Dataset records
◇ ◇ ◇ ◇ ◇
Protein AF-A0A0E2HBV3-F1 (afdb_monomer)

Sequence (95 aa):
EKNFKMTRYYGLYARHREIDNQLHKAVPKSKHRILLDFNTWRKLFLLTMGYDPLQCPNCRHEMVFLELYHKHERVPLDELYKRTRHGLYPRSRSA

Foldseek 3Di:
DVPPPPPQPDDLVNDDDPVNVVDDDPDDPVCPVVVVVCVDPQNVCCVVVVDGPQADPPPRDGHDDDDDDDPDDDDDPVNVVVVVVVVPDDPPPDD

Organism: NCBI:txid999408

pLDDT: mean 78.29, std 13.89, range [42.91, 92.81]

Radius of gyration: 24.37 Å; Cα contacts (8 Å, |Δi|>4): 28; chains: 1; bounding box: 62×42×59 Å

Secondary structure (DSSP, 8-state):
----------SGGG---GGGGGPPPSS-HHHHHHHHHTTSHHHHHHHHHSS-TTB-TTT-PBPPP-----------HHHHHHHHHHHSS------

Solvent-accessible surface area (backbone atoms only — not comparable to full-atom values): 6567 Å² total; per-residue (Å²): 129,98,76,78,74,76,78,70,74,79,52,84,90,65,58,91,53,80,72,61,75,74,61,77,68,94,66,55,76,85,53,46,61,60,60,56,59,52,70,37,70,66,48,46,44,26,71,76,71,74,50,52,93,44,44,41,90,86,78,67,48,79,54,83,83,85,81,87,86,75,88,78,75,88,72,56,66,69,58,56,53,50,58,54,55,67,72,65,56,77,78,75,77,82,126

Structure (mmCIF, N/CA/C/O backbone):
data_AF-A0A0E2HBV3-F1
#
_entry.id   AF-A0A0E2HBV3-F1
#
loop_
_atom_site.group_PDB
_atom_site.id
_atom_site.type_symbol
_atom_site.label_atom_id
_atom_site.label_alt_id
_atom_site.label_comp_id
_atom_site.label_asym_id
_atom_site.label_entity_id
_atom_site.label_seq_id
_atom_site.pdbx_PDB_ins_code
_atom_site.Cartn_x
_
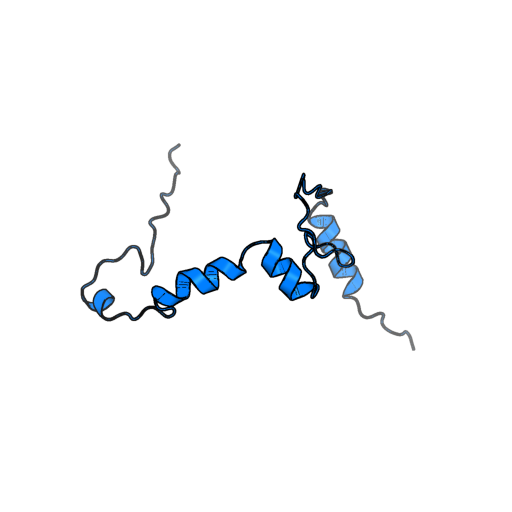atom_site.Cartn_y
_atom_site.Cartn_z
_atom_site.occupancy
_atom_site.B_iso_or_equiv
_atom_site.auth_seq_id
_atom_site.auth_co
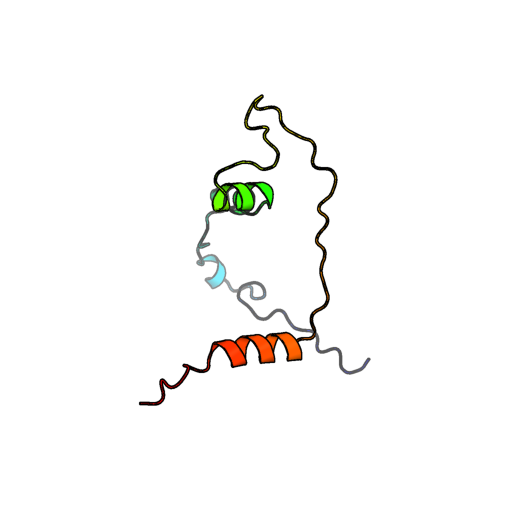mp_id
_atom_site.auth_asym_id
_atom_site.auth_atom_id
_atom_site.pdbx_PDB_model_num
ATOM 1 N N . GLU A 1 1 ? 5.935 -22.638 27.864 1
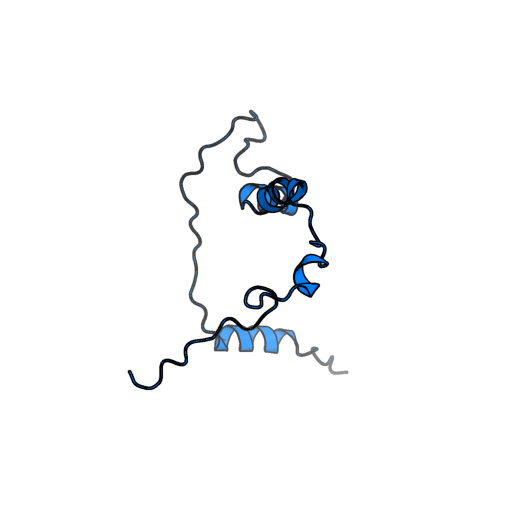.00 52.66 1 GLU A N 1
ATOM 2 C CA . GLU A 1 1 ? 6.833 -21.463 27.957 1.00 52.66 1 GLU A CA 1
ATOM 3 C C . GLU A 1 1 ? 6.402 -20.551 29.098 1.00 52.66 1 GLU A C 1
ATOM 5 O O . GLU A 1 1 ? 5.259 -20.121 29.126 1.00 52.66 1 GLU A O 1
ATOM 10 N N . LYS A 1 2 ? 7.291 -20.284 30.063 1.00 56.97 2 LYS A N 1
ATOM 11 C CA . LYS A 1 2 ? 6.987 -19.526 31.297 1.00 56.97 2 LYS A CA 1
ATOM 12 C C . LYS A 1 2 ? 7.218 -18.008 31.161 1.00 56.97 2 LYS A C 1
ATOM 14 O O . LYS A 1 2 ? 6.956 -17.263 32.096 1.00 56.97 2 LYS A O 1
ATOM 19 N N . ASN A 1 3 ? 7.683 -17.565 29.986 1.00 64.75 3 ASN A N 1
ATOM 20 C CA . ASN A 1 3 ? 8.154 -16.200 29.720 1.00 64.75 3 ASN A CA 1
ATOM 21 C C . ASN A 1 3 ? 7.369 -15.486 28.610 1.00 64.75 3 ASN A C 1
ATOM 23 O O . ASN A 1 3 ? 7.852 -14.495 28.062 1.00 64.75 3 ASN A O 1
ATOM 27 N N . PHE A 1 4 ? 6.171 -15.958 28.256 1.00 52.81 4 PHE A N 1
ATOM 28 C CA . PHE A 1 4 ? 5.342 -15.239
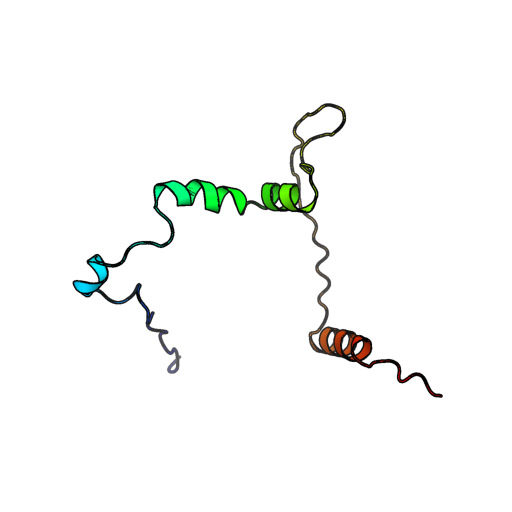 27.293 1.00 52.81 4 PHE A CA 1
ATOM 29 C C . PHE A 1 4 ? 4.783 -13.981 27.969 1.00 52.81 4 PHE A C 1
ATOM 31 O O . PHE A 1 4 ? 3.758 -14.004 28.651 1.00 52.81 4 PHE A O 1
ATOM 38 N N . LYS A 1 5 ? 5.511 -12.866 27.851 1.00 54.25 5 LYS A N 1
ATOM 39 C CA . LYS A 1 5 ? 5.059 -11.563 28.332 1.00 54.25 5 LYS A CA 1
ATOM 40 C C . LYS A 1 5 ? 3.945 -11.123 27.390 1.00 54.25 5 LYS A C 1
ATOM 42 O O . LYS A 1 5 ? 4.203 -10.663 26.285 1.00 54.25 5 LYS A O 1
ATOM 47 N N . MET A 1 6 ? 2.702 -11.323 27.812 1.00 56.56 6 MET A N 1
ATOM 48 C CA . MET A 1 6 ? 1.532 -10.838 27.092 1.00 56.56 6 MET A CA 1
ATOM 49 C C . MET A 1 6 ? 1.672 -9.317 26.972 1.00 56.56 6 MET A C 1
ATOM 51 O O . MET A 1 6 ? 1.587 -8.604 27.977 1.00 56.56 6 MET A O 1
ATOM 55 N N . THR A 1 7 ? 1.974 -8.814 25.775 1.00 59.19 7 THR A N 1
ATOM 56 C CA . THR A 1 7 ? 2.027 -7.378 25.506 1.00 59.19 7 THR A CA 1
ATOM 57 C C . THR A 1 7 ? 0.610 -6.858 25.681 1.00 59.19 7 THR A C 1
ATOM 59 O O . THR A 1 7 ? -0.197 -6.916 24.758 1.00 59.19 7 THR A O 1
ATOM 62 N N . ARG A 1 8 ? 0.249 -6.426 26.896 1.00 57.00 8 ARG A N 1
ATOM 63 C CA . ARG A 1 8 ? -1.021 -5.733 27.099 1.00 57.00 8 ARG A CA 1
ATOM 64 C C . ARG A 1 8 ? -0.970 -4.541 26.157 1.00 57.00 8 ARG A C 1
ATOM 66 O O . ARG A 1 8 ? -0.027 -3.754 26.231 1.00 57.00 8 ARG A O 1
ATOM 73 N N . TYR A 1 9 ? -1.923 -4.456 25.236 1.00 57.81 9 TYR A N 1
ATOM 74 C CA . TYR A 1 9 ? -2.107 -3.269 24.420 1.00 57.81 9 TYR A CA 1
ATOM 75 C C . TYR A 1 9 ? -2.278 -2.107 25.403 1.00 57.81 9 TYR A C 1
ATOM 77 O O . TYR A 1 9 ? -3.315 -1.967 26.032 1.00 57.81 9 TYR A O 1
ATOM 85 N N . TYR A 1 10 ? -1.228 -1.332 25.646 1.00 59.12 10 TYR A N 1
ATOM 86 C CA . TYR A 1 10 ? -1.311 -0.105 26.418 1.00 59.12 10 TYR A CA 1
ATOM 87 C C . TYR A 1 10 ? -1.413 1.019 25.397 1.00 59.12 10 TYR A C 1
ATOM 89 O O . TYR A 1 10 ? -0.557 1.153 24.529 1.00 59.12 10 TYR A O 1
ATOM 97 N N . GLY A 1 11 ? -2.476 1.813 25.467 1.00 65.81 11 GLY A N 1
ATOM 98 C CA . GLY A 1 11 ? -2.675 2.918 24.539 1.00 65.81 11 G
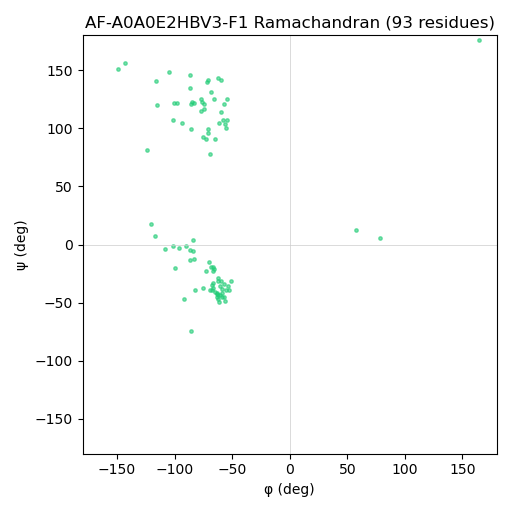LY A CA 1
ATOM 99 C C . GLY A 1 11 ? -4.100 3.438 24.570 1.00 65.81 11 GLY A C 1
ATOM 100 O O . GLY A 1 11 ? -4.959 2.875 25.247 1.00 65.81 11 GLY A O 1
ATOM 101 N N . LEU A 1 12 ? -4.333 4.507 23.814 1.00 62.56 12 LEU A N 1
ATOM 102 C CA . LEU A 1 12 ? -5.638 5.151 23.643 1.00 62.56 12 LEU A CA 1
ATOM 103 C C . LEU A 1 12 ? -6.743 4.148 23.248 1.00 62.56 12 LEU A C 1
ATOM 105 O O . LEU A 1 12 ? -7.890 4.300 23.632 1.00 62.56 12 LEU A O 1
ATOM 109 N N . TYR A 1 13 ? -6.375 3.090 22.520 1.00 59.84 13 TYR A N 1
ATOM 110 C CA . TYR A 1 13 ? -7.291 2.071 21.994 1.00 59.84 13 TYR A CA 1
ATOM 111 C C . TYR A 1 13 ? -7.601 0.916 22.957 1.00 59.84 13 TYR A C 1
ATOM 113 O O . TYR A 1 13 ? -8.408 0.056 22.625 1.00 59.84 13 TYR A O 1
ATOM 121 N N . ALA A 1 14 ? -6.957 0.871 24.123 1.00 65.12 14 ALA A N 1
ATOM 122 C CA . ALA A 1 14 ? -7.144 -0.183 25.124 1.00 65.12 14 ALA A CA 1
ATOM 123 C C . ALA A 1 14 ? -7.708 0.346 26.452 1.00 65.12 14 ALA A C 1
ATOM 125 O O . ALA A 1 14 ? -7.740 -0.365 27.456 1.00 65.12 14 ALA A O 1
ATOM 126 N N . ARG A 1 15 ? -8.099 1.624 26.475 1.00 71.44 15 ARG A N 1
ATOM 127 C CA . ARG A 1 15 ? -8.703 2.305 27.619 1.00 71.44 15 ARG A CA 1
ATOM 128 C C . ARG A 1 15 ? -10.126 2.705 27.227 1.00 71.44 15 ARG A C 1
ATOM 130 O O . ARG A 1 15 ? -10.365 3.084 26.087 1.00 71.44 15 ARG A O 1
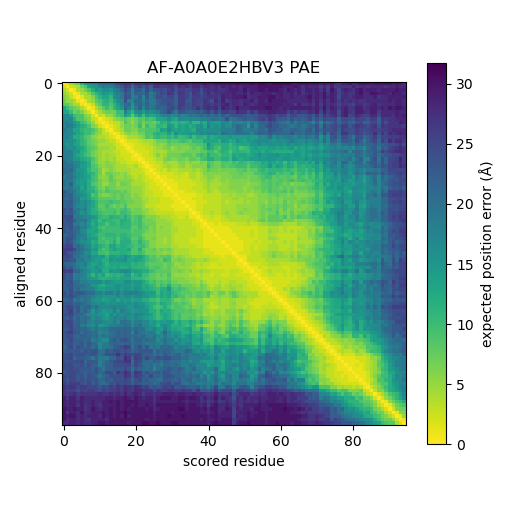ATOM 137 N N . HIS A 1 16 ? -11.055 2.580 28.170 1.00 72.56 16 HIS A N 1
ATOM 138 C CA . HIS A 1 16 ? -12.447 2.995 28.009 1.00 72.56 16 HIS A CA 1
ATOM 139 C C . HIS A 1 16 ? -12.784 3.976 29.131 1.00 72.56 16 HIS A C 1
ATOM 141 O O . HIS A 1 16 ? -13.292 3.580 30.178 1.00 72.56 16 HIS A O 1
ATOM 147 N N . ARG A 1 17 ? -12.410 5.247 28.963 1.00 82.62 17 ARG A N 1
ATOM 148 C CA . ARG A 1 17 ? -12.799 6.332 29.873 1.00 82.62 17 ARG A CA 1
ATOM 149 C C . ARG A 1 17 ? -13.881 7.169 29.210 1.00 82.62 17 ARG A C 1
ATOM 151 O 
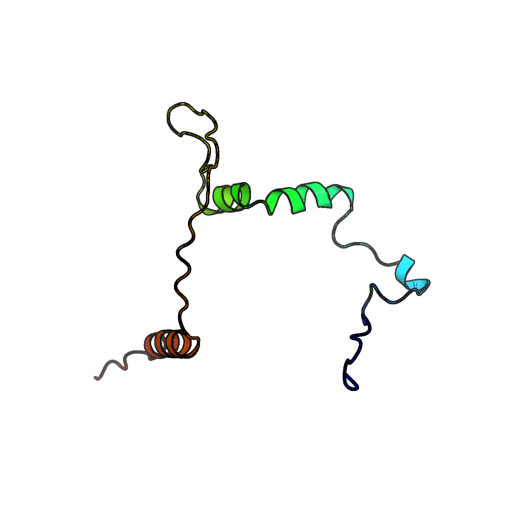O . ARG A 1 17 ? -13.850 7.367 28.003 1.00 82.62 17 ARG A O 1
ATOM 158 N N . GLU A 1 18 ? -14.786 7.744 29.993 1.00 83.88 18 GLU A N 1
ATOM 159 C CA . GLU A 1 18 ? -15.817 8.645 29.453 1.00 83.88 18 GLU A CA 1
ATOM 160 C C . GLU A 1 18 ? -15.219 9.865 28.735 1.00 83.88 18 GLU A C 1
ATOM 162 O O . GLU A 1 18 ? -15.768 10.329 27.739 1.00 83.88 18 GLU A O 1
ATOM 167 N N . ILE A 1 19 ? -14.047 10.330 29.184 1.00 84.75 19 ILE A N 1
ATOM 168 C CA . ILE A 1 19 ? -13.291 11.429 28.562 1.00 84.75 19 ILE A CA 1
ATOM 169 C C . ILE A 1 19 ? -12.859 11.073 27.129 1.00 84.75 19 ILE A C 1
ATOM 171 O O . ILE A 1 19 ? -12.781 11.955 26.277 1.00 84.75 19 ILE A O 1
ATOM 175 N N . ASP A 1 20 ? -12.646 9.788 26.820 1.00 80.75 20 ASP A N 1
ATOM 176 C CA . ASP A 1 20 ? -12.234 9.353 25.480 1.00 80.75 20 ASP A CA 1
ATOM 177 C C . ASP A 1 20 ? -13.338 9.613 24.432 1.00 80.75 20 ASP A C 1
ATOM 179 O O . ASP A 1 20 ? -13.040 9.755 23.246 1.00 80.75 20 ASP A O 1
ATOM 183 N N . ASN A 1 21 ? -14.602 9.767 24.854 1.00 82.06 21 ASN A N 1
ATOM 184 C CA . ASN A 1 21 ? -15.711 10.141 23.969 1.00 82.06 21 ASN A CA 1
ATOM 185 C C . ASN A 1 21 ? -15.600 11.581 23.440 1.00 82.06 21 ASN A C 1
ATOM 187 O O . ASN A 1 21 ? -16.218 11.908 22.428 1.00 82.06 21 ASN A O 1
ATOM 191 N N . GLN A 1 22 ? -14.816 12.437 24.102 1.00 86.19 22 GLN A N 1
ATOM 192 C CA . GLN A 1 22 ? -14.566 13.818 23.674 1.00 86.19 22 GLN A CA 1
ATOM 193 C C . GLN A 1 22 ? -13.435 13.912 22.637 1.00 86.19 22 GLN A C 1
ATOM 195 O O . GLN A 1 22 ? -13.166 14.984 22.096 1.00 86.19 22 GLN A O 1
ATOM 200 N N . LEU A 1 23 ? -12.751 12.801 22.340 1.00 84.19 23 LEU A N 1
ATOM 201 C CA . LEU A 1 23 ? -11.657 12.783 21.378 1.00 84.19 23 LEU A CA 1
ATOM 202 C C . LEU A 1 23 ? -12.192 12.838 19.944 1.00 84.19 23 LEU A C 1
ATOM 204 O O . LEU A 1 23 ? -12.923 11.960 19.479 1.00 84.19 23 LEU A O 1
ATOM 208 N N . HIS A 1 24 ? -11.747 13.843 19.194 1.00 83.56 24 HIS A N 1
ATOM 209 C CA . HIS A 1 24 ? -12.022 13.935 17.766 1.00 83.56 24 HIS A CA 1
ATOM 210 C C . HIS A 1 24 ? -10.974 13.168 16.958 1.00 83.56 24 HIS A C 1
ATOM 212 O O . HIS A 1 24 ? -9.768 13.278 17.177 1.00 83.56 24 HIS A O 1
ATOM 218 N N . LYS A 1 25 ? -11.433 12.390 15.973 1.00 84.56 25 LYS A N 1
ATOM 219 C CA . LYS A 1 25 ? -10.527 11.717 15.036 1.00 84.56 25 LYS A CA 1
ATOM 220 C C . LYS A 1 25 ? -9.843 12.759 14.155 1.00 84.56 25 LYS A C 1
ATOM 222 O O . LYS A 1 25 ? -10.532 13.549 13.517 1.00 84.56 25 LYS A O 1
ATOM 227 N N . ALA A 1 26 ? -8.517 12.677 14.033 1.00 89.50 26 ALA A N 1
ATOM 228 C CA . ALA A 1 26 ? -7.745 13.529 13.122 1.00 89.50 26 ALA A CA 1
ATOM 229 C C . ALA A 1 26 ? -8.220 13.409 11.663 1.00 89.50 26 ALA A C 1
ATOM 231 O O . ALA A 1 26 ? -8.228 14.381 10.914 1.00 89.50 26 ALA A O 1
ATOM 232 N N . VAL A 1 27 ? -8.666 12.211 11.271 1.00 89.44 27 VAL A N 1
ATOM 233 C CA . VAL A 1 27 ? -9.251 11.960 9.954 1.00 89.44 27 VAL A CA 1
ATOM 234 C C . VAL A 1 27 ? -10.724 11.558 10.114 1.00 89.44 27 VAL A C 1
ATOM 236 O O . VAL A 1 27 ? -11.005 10.523 10.734 1.00 89.44 27 VAL A O 1
ATOM 239 N N . PRO A 1 28 ? -11.669 12.314 9.525 1.00 90.75 28 PRO A N 1
ATOM 240 C CA . PRO A 1 28 ? -13.082 11.945 9.477 1.00 90.75 28 PRO A CA 1
ATOM 241 C C . PRO A 1 28 ? -13.299 10.615 8.752 1.00 90.75 28 PRO A C 1
ATOM 243 O O . PRO A 1 28 ? -12.687 10.379 7.712 1.00 90.75 28 PRO A O 1
ATOM 246 N N . LYS A 1 29 ? -14.230 9.777 9.233 1.00 88.38 29 LYS A N 1
ATOM 247 C CA . LYS A 1 29 ? -14.518 8.454 8.638 1.00 88.38 29 LYS A CA 1
ATOM 248 C C . LYS A 1 29 ? -14.823 8.519 7.131 1.00 88.38 29 LYS A C 1
ATOM 250 O O . LYS A 1 29 ? -14.405 7.633 6.395 1.00 88.38 29 LYS A O 1
ATOM 255 N N . SER A 1 30 ? -15.486 9.578 6.662 1.00 92.06 30 SER A N 1
ATOM 256 C CA . SER A 1 30 ? -15.799 9.787 5.237 1.00 92.06 30 SER A CA 1
ATOM 257 C C . SER A 1 30 ? -14.554 9.911 4.351 1.00 92.06 30 SER A C 1
ATOM 259 O O . SER A 1 30 ? -14.574 9.479 3.203 1.00 92.06 30 SER A O 1
ATOM 261 N N . LYS A 1 31 ? -13.451 10.450 4.885 1.00 91.31 31 LYS A N 1
ATOM 262 C CA . LYS A 1 31 ? -12.187 10.635 4.155 1.00 91.31 31 LYS A CA 1
ATOM 263 C C . LYS A 1 31 ? -11.271 9.409 4.201 1.00 91.31 31 LYS A C 1
ATOM 265 O O . LYS A 1 31 ? -10.332 9.338 3.414 1.00 91.31 31 LYS A O 1
ATOM 270 N N . HIS A 1 32 ? -11.534 8.435 5.082 1.00 90.25 32 HIS A N 1
ATOM 271 C CA . HIS A 1 32 ? -10.685 7.240 5.229 1.00 90.25 32 HIS A CA 1
ATOM 272 C C . HIS A 1 32 ? -10.591 6.457 3.927 1.00 90.25 32 HIS A C 1
ATOM 274 O O . HIS A 1 32 ? -9.492 6.098 3.524 1.00 90.25 32 HIS A O 1
ATOM 280 N N . ARG A 1 33 ? -11.728 6.244 3.250 1.00 90.00 33 ARG A N 1
ATOM 281 C CA . ARG A 1 33 ? -11.764 5.498 1.987 1.00 90.00 33 ARG A CA 1
ATOM 282 C C . ARG A 1 33 ? -10.825 6.119 0.959 1.00 90.00 33 ARG A C 1
ATOM 284 O O . ARG A 1 33 ? -10.015 5.402 0.401 1.00 90.00 33 ARG A O 1
ATOM 291 N N . ILE A 1 34 ? -10.900 7.435 0.774 1.00 89.69 34 ILE A N 1
ATOM 292 C CA . ILE A 1 34 ? -10.074 8.167 -0.193 1.00 89.69 34 ILE A CA 1
ATOM 293 C C . ILE A 1 34 ? -8.587 8.045 0.161 1.00 89.69 34 ILE A C 1
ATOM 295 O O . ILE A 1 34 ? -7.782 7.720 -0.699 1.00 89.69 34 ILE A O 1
◇ ◇ ◇ ◇ ◇
Work to complete
When you reach the line with "ATOM 167 N N" in the records above, start writing out lines exactly, and stop once the line with "ATOM 220 C C" has been written; include nothing else.

Answer below
ATOM 167 N N . ILE A 1 19 ? -14.047 10.330 29.184 1.00 84.75 19 ILE A N 1
ATOM 168 C CA . ILE A 1 19 ? -13.291 11.429 28.562 1.00 84.75 19 ILE A CA 1
ATOM 169 C C . ILE A 1 19 ? -12.859 11.073 27.129 1.00 84.75 19 ILE A C 1
ATOM 171 O O . ILE A 1 19 ? -12.781 11.955 26.277 1.00 84.75 19 ILE A O 1
ATOM 175 N N . ASP A 1 20 ? -12.646 9.788 26.820 1.00 80.75 20 ASP A N 1
ATOM 176 C CA . ASP A 1 20 ? -12.234 9.353 25.480 1.00 80.75 20 ASP A CA 1
ATOM 177 C C . ASP A 1 20 ? -13.338 9.613 24.432 1.00 80.75 20 ASP A C 1
ATOM 179 O O . ASP A 1 20 ? -13.040 9.755 23.246 1.00 80.75 20 ASP A O 1
ATOM 183 N N . ASN A 1 21 ? -14.602 9.767 24.854 1.00 82.06 21 ASN A N 1
ATOM 184 C CA . ASN A 1 21 ? -15.711 10.141 23.969 1.00 82.06 21 ASN A CA 1
ATOM 185 C C . ASN A 1 21 ? -15.600 11.581 23.440 1.00 82.06 21 ASN A C 1
ATOM 187 O O . ASN A 1 21 ? -16.218 11.908 22.428 1.00 82.06 21 ASN A O 1
ATOM 191 N N . GLN A 1 22 ? -14.816 12.437 24.102 1.00 86.19 22 GLN A N 1
ATOM 192 C CA . GLN A 1 22 ? -14.566 13.818 23.674 1.00 86.19 22 GLN A CA 1
ATOM 193 C C . GLN A 1 22 ? -13.435 13.912 22.637 1.00 86.19 22 GLN A C 1
ATOM 195 O O . GLN A 1 22 ? -13.166 14.984 22.096 1.00 86.19 22 GLN A O 1
ATOM 200 N N . LEU A 1 23 ? -12.751 12.801 22.340 1.00 84.19 23 LEU A N 1
ATOM 201 C CA . LEU A 1 23 ? -11.657 12.783 21.378 1.00 84.19 23 LEU A CA 1
ATOM 202 C C . LEU A 1 23 ? -12.192 12.838 19.944 1.00 84.19 23 LEU A C 1
ATOM 204 O O . LEU A 1 23 ? -12.923 11.960 19.479 1.00 84.19 23 LEU A O 1
ATOM 208 N N . HIS A 1 24 ? -11.747 13.843 19.194 1.00 83.56 24 HIS A N 1
ATOM 209 C CA . HIS A 1 24 ? -12.022 13.935 17.766 1.00 83.56 24 HIS A CA 1
ATOM 210 C C . HIS A 1 24 ? -10.974 13.168 16.958 1.00 83.56 24 HIS A C 1
ATOM 212 O O . HIS A 1 24 ? -9.768 13.278 17.177 1.00 83.56 24 HIS A O 1
ATOM 218 N N . LYS A 1 25 ? -11.433 12.390 15.973 1.00 84.56 25 LYS A N 1
ATOM 219 C CA . LYS A 1 25 ? -10.527 11.717 15.036 1.00 84.56 25 LYS A CA 1
ATOM 220 C C . LYS A 1 25 ? -9.843 12.759 14.155 1.00 84.56 25 LYS A C 1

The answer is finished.